Der Euro habe den Staaten das Wechselkurs- und Zinskorrektiv genommen. Seit 2010 gebe es deshalb eine »Dauerrettung« der Währung. Sie verletze in der Praxis der Staatsanleihenmärkte permanent das Verbot der Staatsfinanzierung durch die EZB und das Verbot der Haftung für Schulden anderer Mitgliedsstaaten (Artikel 123 und 125 AEUV, S. 13) Der Euro gefährde das friedliche Zusammenleben der Völker. Die AfD fordert: Keine deutsche Haftung für ausländische Banken. (S. 14) Die Bankenaufsicht soll vollständig in nationale Hände übergehen. (S. 15) Mit Blick auf AfD-Potential im »Mittelstand« heißt es: »Es ist untragbar, dass Griechenland-Anleihen mit einem geringeren Risiko bewertet werden als Kredite für den deutschen Mittelstand.« (ebd.)

Diese AfD-Position reagiert zweifellos auf krisenhafte Zustände in den EU-Finanzen. Die AfD ist auch auf diesem Gebiet eine Krisen-Reaktionspartei, dies im doppelten Sinn, sie reagiert auf krisenhafte Zustände, aber mit reaktionären Zielen.
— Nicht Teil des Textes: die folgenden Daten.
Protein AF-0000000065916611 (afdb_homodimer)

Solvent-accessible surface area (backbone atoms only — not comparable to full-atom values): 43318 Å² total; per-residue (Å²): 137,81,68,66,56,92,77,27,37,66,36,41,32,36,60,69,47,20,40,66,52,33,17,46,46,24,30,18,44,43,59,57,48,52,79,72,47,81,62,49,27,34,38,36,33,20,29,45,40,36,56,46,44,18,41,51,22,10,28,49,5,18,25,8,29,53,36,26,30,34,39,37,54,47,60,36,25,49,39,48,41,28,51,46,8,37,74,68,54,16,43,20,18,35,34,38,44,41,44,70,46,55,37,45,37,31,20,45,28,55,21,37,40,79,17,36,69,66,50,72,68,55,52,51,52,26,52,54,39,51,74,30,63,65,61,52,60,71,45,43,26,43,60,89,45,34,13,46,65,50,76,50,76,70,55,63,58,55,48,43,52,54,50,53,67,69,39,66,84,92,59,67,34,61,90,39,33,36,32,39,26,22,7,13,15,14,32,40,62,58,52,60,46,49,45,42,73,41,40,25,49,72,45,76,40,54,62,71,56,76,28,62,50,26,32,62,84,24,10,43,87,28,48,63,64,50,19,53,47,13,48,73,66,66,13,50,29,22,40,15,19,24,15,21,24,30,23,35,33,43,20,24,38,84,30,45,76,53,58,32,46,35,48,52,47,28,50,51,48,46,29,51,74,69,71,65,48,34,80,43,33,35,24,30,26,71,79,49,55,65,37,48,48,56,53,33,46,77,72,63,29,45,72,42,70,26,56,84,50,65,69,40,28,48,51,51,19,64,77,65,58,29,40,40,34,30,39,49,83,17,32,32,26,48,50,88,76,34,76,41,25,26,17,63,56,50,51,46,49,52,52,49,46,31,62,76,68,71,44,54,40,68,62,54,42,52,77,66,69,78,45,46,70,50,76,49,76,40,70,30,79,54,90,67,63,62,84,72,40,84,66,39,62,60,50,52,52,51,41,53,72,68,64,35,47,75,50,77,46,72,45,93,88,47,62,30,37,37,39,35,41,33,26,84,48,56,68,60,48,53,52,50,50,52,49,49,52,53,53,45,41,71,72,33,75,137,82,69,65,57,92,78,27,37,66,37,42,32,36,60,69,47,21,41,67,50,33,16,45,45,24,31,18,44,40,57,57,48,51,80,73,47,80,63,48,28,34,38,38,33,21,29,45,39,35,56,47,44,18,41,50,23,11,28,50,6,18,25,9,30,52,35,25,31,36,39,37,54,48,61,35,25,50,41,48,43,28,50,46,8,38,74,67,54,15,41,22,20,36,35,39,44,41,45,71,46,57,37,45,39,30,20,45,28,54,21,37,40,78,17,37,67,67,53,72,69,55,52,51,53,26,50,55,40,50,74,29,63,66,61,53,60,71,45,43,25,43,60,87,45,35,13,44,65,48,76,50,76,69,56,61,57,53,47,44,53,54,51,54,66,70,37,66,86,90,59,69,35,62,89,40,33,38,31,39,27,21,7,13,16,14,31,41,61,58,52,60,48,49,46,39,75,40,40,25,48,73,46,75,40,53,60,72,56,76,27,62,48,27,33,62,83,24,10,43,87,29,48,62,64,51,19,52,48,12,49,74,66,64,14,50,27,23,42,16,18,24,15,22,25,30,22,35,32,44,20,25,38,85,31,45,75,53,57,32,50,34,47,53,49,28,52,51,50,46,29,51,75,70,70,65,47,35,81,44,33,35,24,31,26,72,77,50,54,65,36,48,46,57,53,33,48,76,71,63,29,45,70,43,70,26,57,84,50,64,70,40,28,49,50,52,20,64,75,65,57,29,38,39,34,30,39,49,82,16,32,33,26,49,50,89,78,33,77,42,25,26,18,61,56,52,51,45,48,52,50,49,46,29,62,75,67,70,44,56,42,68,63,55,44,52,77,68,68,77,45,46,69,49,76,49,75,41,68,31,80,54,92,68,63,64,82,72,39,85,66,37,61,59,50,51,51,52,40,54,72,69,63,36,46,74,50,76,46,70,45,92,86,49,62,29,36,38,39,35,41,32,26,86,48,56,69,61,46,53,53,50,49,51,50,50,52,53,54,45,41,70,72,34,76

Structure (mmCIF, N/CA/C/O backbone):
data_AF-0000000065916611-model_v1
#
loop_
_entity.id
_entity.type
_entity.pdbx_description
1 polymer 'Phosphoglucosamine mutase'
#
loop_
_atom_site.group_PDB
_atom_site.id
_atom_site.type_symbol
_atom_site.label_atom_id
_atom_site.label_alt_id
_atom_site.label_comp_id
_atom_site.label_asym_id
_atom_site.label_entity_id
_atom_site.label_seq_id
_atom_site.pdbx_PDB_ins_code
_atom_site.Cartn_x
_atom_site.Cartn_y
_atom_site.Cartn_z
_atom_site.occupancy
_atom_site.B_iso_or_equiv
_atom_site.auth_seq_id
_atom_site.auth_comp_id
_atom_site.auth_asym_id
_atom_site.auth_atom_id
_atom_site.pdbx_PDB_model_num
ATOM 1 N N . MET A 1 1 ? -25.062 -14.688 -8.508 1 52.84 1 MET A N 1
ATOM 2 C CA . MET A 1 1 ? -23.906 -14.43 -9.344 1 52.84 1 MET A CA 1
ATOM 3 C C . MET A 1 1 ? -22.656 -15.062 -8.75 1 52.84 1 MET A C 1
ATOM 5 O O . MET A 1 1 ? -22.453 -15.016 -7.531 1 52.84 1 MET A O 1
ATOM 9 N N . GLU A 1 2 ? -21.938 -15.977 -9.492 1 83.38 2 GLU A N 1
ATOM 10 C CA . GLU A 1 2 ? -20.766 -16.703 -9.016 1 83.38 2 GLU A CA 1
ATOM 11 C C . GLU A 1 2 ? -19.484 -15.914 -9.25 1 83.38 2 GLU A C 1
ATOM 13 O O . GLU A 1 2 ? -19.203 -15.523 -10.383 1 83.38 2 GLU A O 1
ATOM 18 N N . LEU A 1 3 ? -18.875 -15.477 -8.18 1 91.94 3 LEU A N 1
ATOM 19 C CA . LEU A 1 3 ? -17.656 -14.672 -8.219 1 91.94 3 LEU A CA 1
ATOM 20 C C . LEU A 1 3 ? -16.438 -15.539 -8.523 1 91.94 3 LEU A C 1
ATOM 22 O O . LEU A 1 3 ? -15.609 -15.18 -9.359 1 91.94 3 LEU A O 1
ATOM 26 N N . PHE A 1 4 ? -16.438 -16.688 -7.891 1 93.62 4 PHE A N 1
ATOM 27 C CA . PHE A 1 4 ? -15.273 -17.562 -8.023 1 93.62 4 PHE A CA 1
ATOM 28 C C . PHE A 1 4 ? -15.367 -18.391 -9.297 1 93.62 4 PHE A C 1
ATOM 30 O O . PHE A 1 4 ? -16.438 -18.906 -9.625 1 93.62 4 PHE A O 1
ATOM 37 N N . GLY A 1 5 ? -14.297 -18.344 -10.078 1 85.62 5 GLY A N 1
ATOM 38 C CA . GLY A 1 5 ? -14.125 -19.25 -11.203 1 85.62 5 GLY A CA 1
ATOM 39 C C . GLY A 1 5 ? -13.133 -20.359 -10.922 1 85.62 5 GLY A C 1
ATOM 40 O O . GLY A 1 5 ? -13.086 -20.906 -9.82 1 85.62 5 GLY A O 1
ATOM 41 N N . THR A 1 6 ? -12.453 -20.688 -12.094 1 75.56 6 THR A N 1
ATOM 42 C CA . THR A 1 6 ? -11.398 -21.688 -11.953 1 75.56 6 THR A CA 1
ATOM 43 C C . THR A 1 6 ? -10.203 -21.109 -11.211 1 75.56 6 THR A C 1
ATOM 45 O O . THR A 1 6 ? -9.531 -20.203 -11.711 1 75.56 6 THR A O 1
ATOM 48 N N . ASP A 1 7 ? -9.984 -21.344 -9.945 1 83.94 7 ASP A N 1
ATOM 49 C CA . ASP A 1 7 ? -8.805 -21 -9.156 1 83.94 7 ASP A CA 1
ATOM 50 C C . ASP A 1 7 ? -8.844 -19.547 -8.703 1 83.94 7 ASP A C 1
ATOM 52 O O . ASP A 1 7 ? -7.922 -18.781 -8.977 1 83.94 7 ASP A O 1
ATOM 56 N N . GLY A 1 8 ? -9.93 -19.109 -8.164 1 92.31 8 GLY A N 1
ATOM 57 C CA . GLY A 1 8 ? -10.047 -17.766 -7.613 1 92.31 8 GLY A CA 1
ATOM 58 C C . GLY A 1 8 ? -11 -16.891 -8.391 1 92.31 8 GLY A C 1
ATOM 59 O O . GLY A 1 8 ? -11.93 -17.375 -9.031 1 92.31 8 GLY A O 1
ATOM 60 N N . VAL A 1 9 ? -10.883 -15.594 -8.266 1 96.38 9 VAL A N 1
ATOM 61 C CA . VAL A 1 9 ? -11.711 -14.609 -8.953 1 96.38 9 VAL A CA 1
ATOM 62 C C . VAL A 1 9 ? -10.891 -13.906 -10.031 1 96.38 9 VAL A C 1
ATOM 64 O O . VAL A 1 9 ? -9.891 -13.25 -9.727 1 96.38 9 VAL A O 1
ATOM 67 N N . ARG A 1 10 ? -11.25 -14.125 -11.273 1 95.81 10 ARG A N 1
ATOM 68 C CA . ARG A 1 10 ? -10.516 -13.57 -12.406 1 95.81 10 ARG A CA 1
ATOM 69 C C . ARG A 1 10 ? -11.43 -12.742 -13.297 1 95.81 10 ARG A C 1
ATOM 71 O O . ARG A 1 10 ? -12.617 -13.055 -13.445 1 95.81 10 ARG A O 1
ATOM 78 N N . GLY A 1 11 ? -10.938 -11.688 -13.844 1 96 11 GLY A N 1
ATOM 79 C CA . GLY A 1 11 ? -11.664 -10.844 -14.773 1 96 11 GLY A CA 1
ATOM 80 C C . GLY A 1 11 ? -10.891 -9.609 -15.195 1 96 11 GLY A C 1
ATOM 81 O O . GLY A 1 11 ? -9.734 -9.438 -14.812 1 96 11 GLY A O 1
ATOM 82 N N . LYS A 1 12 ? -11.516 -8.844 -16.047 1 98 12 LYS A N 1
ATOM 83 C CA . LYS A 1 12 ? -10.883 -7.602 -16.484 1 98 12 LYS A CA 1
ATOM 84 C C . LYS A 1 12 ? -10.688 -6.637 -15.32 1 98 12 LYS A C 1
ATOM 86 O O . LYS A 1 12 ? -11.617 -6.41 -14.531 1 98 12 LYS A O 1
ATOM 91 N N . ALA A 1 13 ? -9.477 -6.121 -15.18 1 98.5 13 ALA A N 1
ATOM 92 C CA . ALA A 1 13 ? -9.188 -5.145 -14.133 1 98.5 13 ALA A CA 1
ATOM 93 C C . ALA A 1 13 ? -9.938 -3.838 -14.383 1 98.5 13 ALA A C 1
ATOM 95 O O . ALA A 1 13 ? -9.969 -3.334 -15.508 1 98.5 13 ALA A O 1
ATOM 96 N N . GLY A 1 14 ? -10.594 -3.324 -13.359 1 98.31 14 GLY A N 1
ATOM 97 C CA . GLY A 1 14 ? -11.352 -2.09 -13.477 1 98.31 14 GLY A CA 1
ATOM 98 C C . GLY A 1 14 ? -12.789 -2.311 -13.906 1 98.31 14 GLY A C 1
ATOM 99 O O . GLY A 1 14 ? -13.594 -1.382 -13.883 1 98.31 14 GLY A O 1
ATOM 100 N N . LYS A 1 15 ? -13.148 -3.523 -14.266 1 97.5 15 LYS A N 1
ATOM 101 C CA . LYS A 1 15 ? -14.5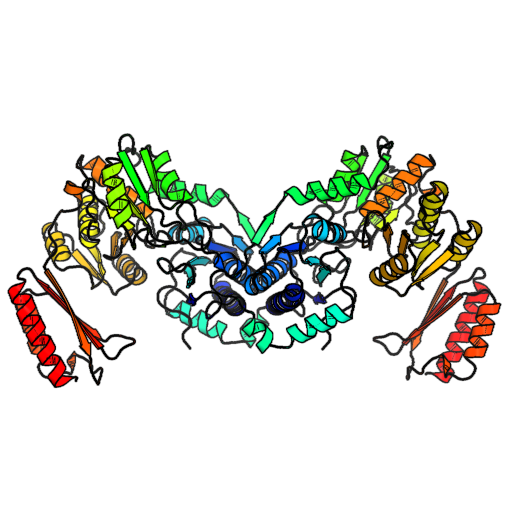31 -3.912 -14.531 1 97.5 15 LYS A CA 1
ATOM 102 C C . LYS A 1 15 ? -15.039 -4.895 -13.484 1 97.5 15 LYS A C 1
ATOM 104 O O . LYS A 1 15 ? -15.391 -4.492 -12.375 1 97.5 15 LYS A O 1
ATOM 109 N N . LEU A 1 16 ? -14.773 -6.133 -13.727 1 96.06 16 LEU A N 1
ATOM 110 C CA . LEU A 1 16 ? -15.125 -7.066 -12.656 1 96.06 16 LEU A CA 1
ATOM 111 C C . LEU A 1 16 ? -14.234 -6.859 -11.438 1 96.06 16 LEU A C 1
ATOM 113 O O . LEU A 1 16 ? -14.734 -6.723 -10.32 1 96.06 16 LEU A O 1
ATOM 117 N N . LEU A 1 17 ? -12.953 -6.84 -11.711 1 97.81 17 LEU A N 1
ATOM 118 C CA . LEU A 1 17 ? -12.016 -6.625 -10.609 1 97.81 17 LEU A CA 1
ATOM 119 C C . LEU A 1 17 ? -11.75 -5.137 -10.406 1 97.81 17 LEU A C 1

Ihre Vorschläge öffnen nicht Wege zur demokratischen Lösung, die sich an den Interessen der großen Mehrheit von Lohn- und Gehaltsabhängigen aller EU-Länder orientieren, sondern laufen darauf hinaus, längst vergangene Zustände zurückzuholen, aus denen ja die jetzigen Verhältnisse hervorgegangen sind. Die kritische Haltung der Partei Die Linke zur AfD ist deshalb eine grundsätzlich andere, als die des großbürgerlichen Lagers.